Reproduce every record exactly as it appears, but not the pictures.

Stored data entries

════════

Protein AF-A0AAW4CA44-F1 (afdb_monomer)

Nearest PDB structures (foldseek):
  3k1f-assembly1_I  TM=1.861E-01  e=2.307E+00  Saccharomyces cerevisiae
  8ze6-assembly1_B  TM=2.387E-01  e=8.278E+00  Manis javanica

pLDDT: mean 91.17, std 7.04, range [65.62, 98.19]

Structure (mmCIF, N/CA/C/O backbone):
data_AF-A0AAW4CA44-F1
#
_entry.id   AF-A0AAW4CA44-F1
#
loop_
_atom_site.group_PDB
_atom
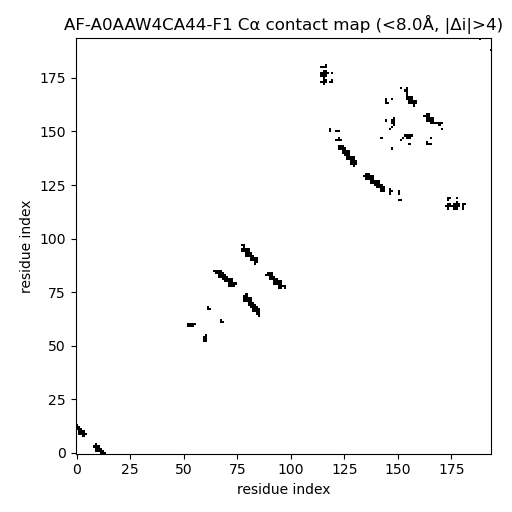_site.id
_atom_site.type_symbol
_atom_site.label_atom_id
_atom_site.label_alt_id
_atom_site.label_comp_id
_atom_site.label_asym_id
_atom_site.label_entity_id
_atom_site.label_seq_id
_atom_site.pdbx_PDB_ins_code
_atom_site.Cartn_x
_atom_site.Cartn_y
_atom_site.Cartn_z
_atom_site.occupancy
_atom_site.B_iso_or_equiv
_atom_site.auth_seq_id
_atom_site.auth_comp_id
_atom_site.auth_asym_id
_atom_site.auth_atom_id
_atom_site.pdbx_PDB_model_num
ATOM 1 N N . ALA A 1 1 ? 39.038 5.543 -43.722 1.00 79.88 1 ALA A N 1
ATOM 2 C CA . ALA A 1 1 ? 39.277 4.459 -44.694 1.00 79.88 1 ALA A CA 1
ATOM 3 C C . ALA A 1 1 ? 38.577 3.198 -44.208 1.00 79.88 1 ALA A C 1
ATOM 5 O O . ALA A 1 1 ? 38.648 2.915 -43.011 1.00 79.88 1 ALA A O 1
ATOM 6 N N . TRP A 1 2 ? 37.882 2.506 -45.109 1.00 91.25 2 TRP A N 1
ATOM 7 C CA . TRP A 1 2 ? 37.335 1.167 -44.896 1.00 91.25 2 TRP A CA 1
ATOM 8 C C . TRP A 1 2 ? 38.202 0.173 -45.675 1.00 91.25 2 TRP A C 1
ATOM 10 O O . TRP A 1 2 ? 38.726 0.534 -46.728 1.00 91.25 2 TRP A O 1
ATOM 20 N N . TYR A 1 3 ? 38.423 -1.027 -45.144 1.00 92.56 3 TYR A N 1
ATOM 21 C CA . TYR A 1 3 ? 39.148 -2.084 -45.853 1.00 92.56 3 TYR A CA 1
ATOM 22 C C . TYR A 1 3 ? 38.650 -3.465 -45.425 1.00 92.56 3 TYR A C 1
ATOM 24 O O . TYR A 1 3 ? 38.087 -3.618 -44.338 1.00 92.56 3 TYR A O 1
ATOM 32 N N . VAL A 1 4 ? 38.864 -4.456 -46.290 1.00 95.25 4 VAL A N 1
ATOM 33 C CA . VAL A 1 4 ? 38.542 -5.865 -46.037 1.00 95.25 4 VAL A CA 1
ATOM 34 C C . VAL A 1 4 ? 39.842 -6.661 -46.022 1.00 95.25 4 VAL A C 1
ATOM 36 O O . VAL A 1 4 ? 40.695 -6.461 -46.885 1.00 95.25 4 VAL A O 1
ATOM 39 N N . THR A 1 5 ? 40.031 -7.525 -45.026 1.00 95.19 5 THR A N 1
ATOM 40 C CA . THR A 1 5 ? 41.208 -8.405 -44.967 1.00 95.19 5 THR A CA 1
ATOM 41 C C . THR A 1 5 ? 41.041 -9.602 -45.899 1.00 95.19 5 THR A C 1
ATOM 43 O O . THR A 1 5 ? 39.931 -9.960 -46.286 1.00 95.19 5 THR A O 1
ATOM 46 N N . THR A 1 6 ? 42.134 -10.299 -46.203 1.00 95.12 6 THR A N 1
ATOM 47 C CA . THR A 1 6 ? 42.086 -11.581 -46.929 1.00 95.12 6 THR A CA 1
ATOM 48 C C . THR A 1 6 ? 41.328 -12.678 -46.172 1.00 95.12 6 THR A C 1
ATOM 50 O O . THR A 1 6 ? 40.929 -13.666 -46.776 1.00 95.12 6 THR A O 1
ATOM 53 N N . LEU A 1 7 ? 41.087 -12.491 -44.868 1.00 95.69 7 LEU A N 1
ATOM 54 C CA . LEU A 1 7 ? 40.252 -13.357 -44.031 1.00 95.69 7 LEU A CA 1
ATOM 55 C C . LEU A 1 7 ? 38.764 -12.952 -44.044 1.00 95.69 7 LEU A C 1
ATOM 57 O O . LEU A 1 7 ? 37.966 -13.560 -43.339 1.00 95.69 7 LEU A O 1
ATOM 61 N N . GLY A 1 8 ? 38.388 -11.915 -44.801 1.00 92.94 8 GLY A N 1
ATOM 62 C CA . GLY A 1 8 ? 37.006 -11.441 -44.921 1.00 92.94 8 GLY A CA 1
ATOM 63 C C . GLY A 1 8 ? 36.542 -10.487 -43.815 1.00 92.94 8 GLY A C 1
ATOM 64 O O . GLY A 1 8 ? 35.371 -10.113 -43.791 1.00 92.94 8 GLY A O 1
ATOM 65 N N . ASN A 1 9 ? 37.430 -10.046 -42.915 1.00 93.19 9 ASN A N 1
ATOM 66 C CA . ASN A 1 9 ? 37.067 -9.079 -41.874 1.00 93.19 9 ASN A CA 1
ATOM 67 C C . ASN A 1 9 ? 36.920 -7.685 -42.477 1.00 93.19 9 ASN A C 1
ATOM 69 O O . ASN A 1 9 ? 37.839 -7.196 -43.134 1.00 93.19 9 ASN A O 1
ATOM 73 N N . MET A 1 10 ? 35.799 -7.022 -42.205 1.00 92.94 10 MET A N 1
ATOM 74 C CA . MET A 1 10 ? 35.562 -5.642 -42.618 1.00 92.94 10 MET A CA 1
ATOM 75 C C . MET A 1 10 ? 35.904 -4.682 -41.476 1.00 92.94 10 MET A C 1
ATOM 77 O O . MET A 1 10 ? 35.412 -4.833 -40.360 1.00 92.94 10 MET A O 1
ATOM 81 N N . HIS A 1 11 ? 36.719 -3.666 -41.759 1.00 93.38 11 HIS A N 1
ATOM 82 C CA . HIS A 1 11 ? 37.109 -2.648 -40.785 1.00 93.38 11 HIS A CA 1
ATOM 83 C C . HIS A 1 11 ? 36.714 -1.251 -41.265 1.00 93.38 11 HIS A C 1
ATOM 85 O O . HIS A 1 11 ? 36.974 -0.881 -42.411 1.00 93.38 11 HIS A O 1
ATOM 91 N N . CYS A 1 12 ? 36.163 -0.436 -40.361 1.00 91.94 12 CYS A N 1
ATOM 92 C CA . CYS A 1 12 ? 35.957 0.997 -40.559 1.00 91.94 12 CYS A CA 1
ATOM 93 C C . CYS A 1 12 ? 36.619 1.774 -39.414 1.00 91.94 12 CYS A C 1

════════

__Answer to the problem__.
Protein AF-A0AAW4CA44-F1 (afdb_monomer)

Nearest PDB structures (foldseek):
  3k1f-assembly1_I  TM=1.861E-01  e=2.307E+00  Saccharomyces cerevisiae
  8ze6-assembly1_B  TM=2.387E-01  e=8.278E+00  Manis javanica

pLDDT: mean 91.17, std 7.04, range [65.62, 98.19]

Structure (mmCIF, N/CA/C/O backbone):
data_AF-A0AAW4CA44-F1
#
_entry.id   AF-A0AAW4CA44-F1
#
loop_
_atom_site.group_PDB
_atom
_site.id
_atom_site.type_symbol
_atom_site.label_atom_id
_atom_site.label_alt_id
_atom_site.label_comp_id
_atom_site.label_asym_id
_atom_site.label_entity_id
_atom_site.label_seq_id
_atom_site.pdbx_PDB_ins_code
_atom_site.Cartn_x
_atom_site.Cartn_y
_atom_site.Cartn_z
_atom_site.occupancy
_atom_site.B_iso_or_equiv
_atom_site.auth_seq_id
_atom_site.auth_comp_id
_atom_site.auth_asym_id
_atom_site.auth_atom_id
_atom_site.pdbx_PDB_model_num
ATOM 1 N N . ALA A 1 1 ? 39.038 5.543 -43.722 1.00 79.88 1 ALA A N 1
ATOM 2 C CA . ALA A 1 1 ? 39.277 4.459 -44.694 1.00 79.88 1 ALA A CA 1
ATOM 3 C C . ALA A 1 1 ? 38.577 3.198 -44.208 1.00 79.88 1 ALA A C 1
ATOM 5 O O . ALA A 1 1 ? 38.648 2.915 -43.011 1.00 79.88 1 ALA A O 1
ATOM 6 N N . TRP A 1 2 ? 37.882 2.506 -45.109 1.00 91.25 2 TRP A N 1
ATOM 7 C CA . TRP A 1 2 ? 37.335 1.167 -44.896 1.00 91.25 2 TRP A CA 1
ATOM 8 C C . TRP A 1 2 ? 38.202 0.173 -45.675 1.00 91.25 2 TRP A C 1
ATOM 10 O O . TRP A 1 2 ? 38.726 0.534 -46.728 1.00 91.25 2 TRP A O 1
ATOM 20 N N . TYR A 1 3 ? 38.423 -1.027 -45.144 1.00 92.56 3 TYR A N 1
ATOM 21 C CA . TYR A 1 3 ? 39.148 -2.084 -45.853 1.00 92.56 3 TYR A CA 1
ATOM 22 C C . TYR A 1 3 ? 38.650 -3.465 -45.425 1.00 92.56 3 TYR A C 1
ATOM 24 O O . TYR A 1 3 ? 38.087 -3.618 -44.338 1.00 92.56 3 TYR A O 1
ATOM 32 N N . VAL A 1 4 ? 38.864 -4.456 -46.290 1.00 95.25 4 VAL A N 1
ATOM 33 C CA . VAL A 1 4 ? 38.542 -5.865 -46.037 1.00 95.25 4 VAL A CA 1
ATOM 34 C C . VAL A 1 4 ? 39.842 -6.661 -46.022 1.00 95.25 4 VAL A C 1
ATOM 36 O O . VAL A 1 4 ? 40.695 -6.461 -46.885 1.00 95.25 4 VAL A O 1
ATOM 39 N N . THR A 1 5 ? 40.031 -7.525 -45.026 1.00 95.19 5 THR A N 1
ATOM 40 C CA . THR A 1 5 ? 41.208 -8.405 -44.967 1.00 95.19 5 THR A CA 1
ATOM 41 C C . THR A 1 5 ? 41.041 -9.602 -45.899 1.00 95.19 5 THR A C 1
ATOM 43 O O . THR A 1 5 ? 39.931 -9.960 -46.286 1.00 95.19 5 THR A O 1
ATOM 46 N N . THR A 1 6 ? 42.134 -10.299 -46.203 1.00 95.12 6 THR A N 1
ATOM 47 C CA . THR A 1 6 ? 42.086 -11.581 -46.929 1.00 95.12 6 THR A CA 1
ATOM 48 C C . THR A 1 6 ? 41.328 -12.678 -46.172 1.00 95.12 6 THR A C 1
ATOM 50 O O . THR A 1 6 ? 40.929 -13.666 -46.776 1.00 95.12 6 THR A O 1
ATOM 53 N N . LEU A 1 7 ? 41.087 -12.491 -44.868 1.00 95.69 7 LEU A N 1
ATOM 54 C CA . LEU A 1 7 ? 40.252 -13.357 -44.031 1.00 95.69 7 LEU A CA 1
ATOM 55 C C . LEU A 1 7 ? 38.764 -12.952 -44.044 1.00 95.69 7 LEU A C 1
ATOM 57 O O . LEU A 1 7 ? 37.966 -13.560 -43.339 1.00 95.69 7 LEU A O 1
ATOM 61 N N . GLY A 1 8 ? 38.388 -11.915 -44.801 1.00 92.94 8 GLY A N 1
ATOM 62 C CA . GLY A 1 8 ? 37.006 -11.441 -44.921 1.00 92.94 8 GLY A CA 1
ATOM 63 C C . GLY A 1 8 ? 36.542 -10.487 -43.815 1.00 92.94 8 GLY A C 1
ATOM 64 O O . GLY A 1 8 ? 35.371 -10.113 -43.791 1.00 92.94 8 GLY A O 1
ATOM 65 N N . ASN A 1 9 ? 37.430 -10.046 -42.915 1.00 93.19 9 ASN A N 1
ATOM 66 C CA . ASN A 1 9 ? 37.067 -9.079 -41.874 1.00 93.19 9 ASN A CA 1
ATOM 67 C C . ASN A 1 9 ? 36.920 -7.685 -42.477 1.00 93.19 9 ASN A C 1
ATOM 69 O O . ASN A 1 9 ? 37.839 -7.196 -43.134 1.00 93.19 9 ASN A O 1
ATOM 73 N N . MET A 1 10 ? 35.799 -7.022 -42.205 1.00 92.94 10 MET A N 1
ATOM 74 C CA . MET A 1 10 ? 35.562 -5.642 -42.618 1.00 92.94 10 MET A CA 1
ATOM 75 C C . MET A 1 10 ? 35.904 -4.682 -41.476 1.00 92.94 10 MET A C 1
ATOM 77 O O . MET A 1 10 ? 35.412 -4.833 -40.360 1.00 92.94 10 MET A O 1
ATOM 81 N N . HIS A 1 11 ? 36.719 -3.666 -41.759 1.00 93.38 11 HIS A N 1
ATOM 82 C CA . HIS A 1 11 ? 37.109 -2.648 -40.785 1.00 93.38 11 HIS A CA 1
ATOM 83 C C . HIS A 1 11 ? 36.714 -1.251 -41.265 1.00 93.38 11 HIS A C 1
ATOM 85 O O . HIS A 1 11 ? 36.974 -0.881 -42.411 1.00 93.38 11 HIS A O 1
ATOM 91 N N . CYS A 1 12 ? 36.163 -0.436 -40.361 1.00 91.94 12 CYS A N 1
ATOM 92 C CA . CYS A 1 12 ? 35.957 0.997 -40.559 1.00 91.94 12 CYS A CA 1
ATOM 93 C C . CYS A 1 12 ? 36.619 1.774 -39.414 1.00 91.94 12 CYS A C 1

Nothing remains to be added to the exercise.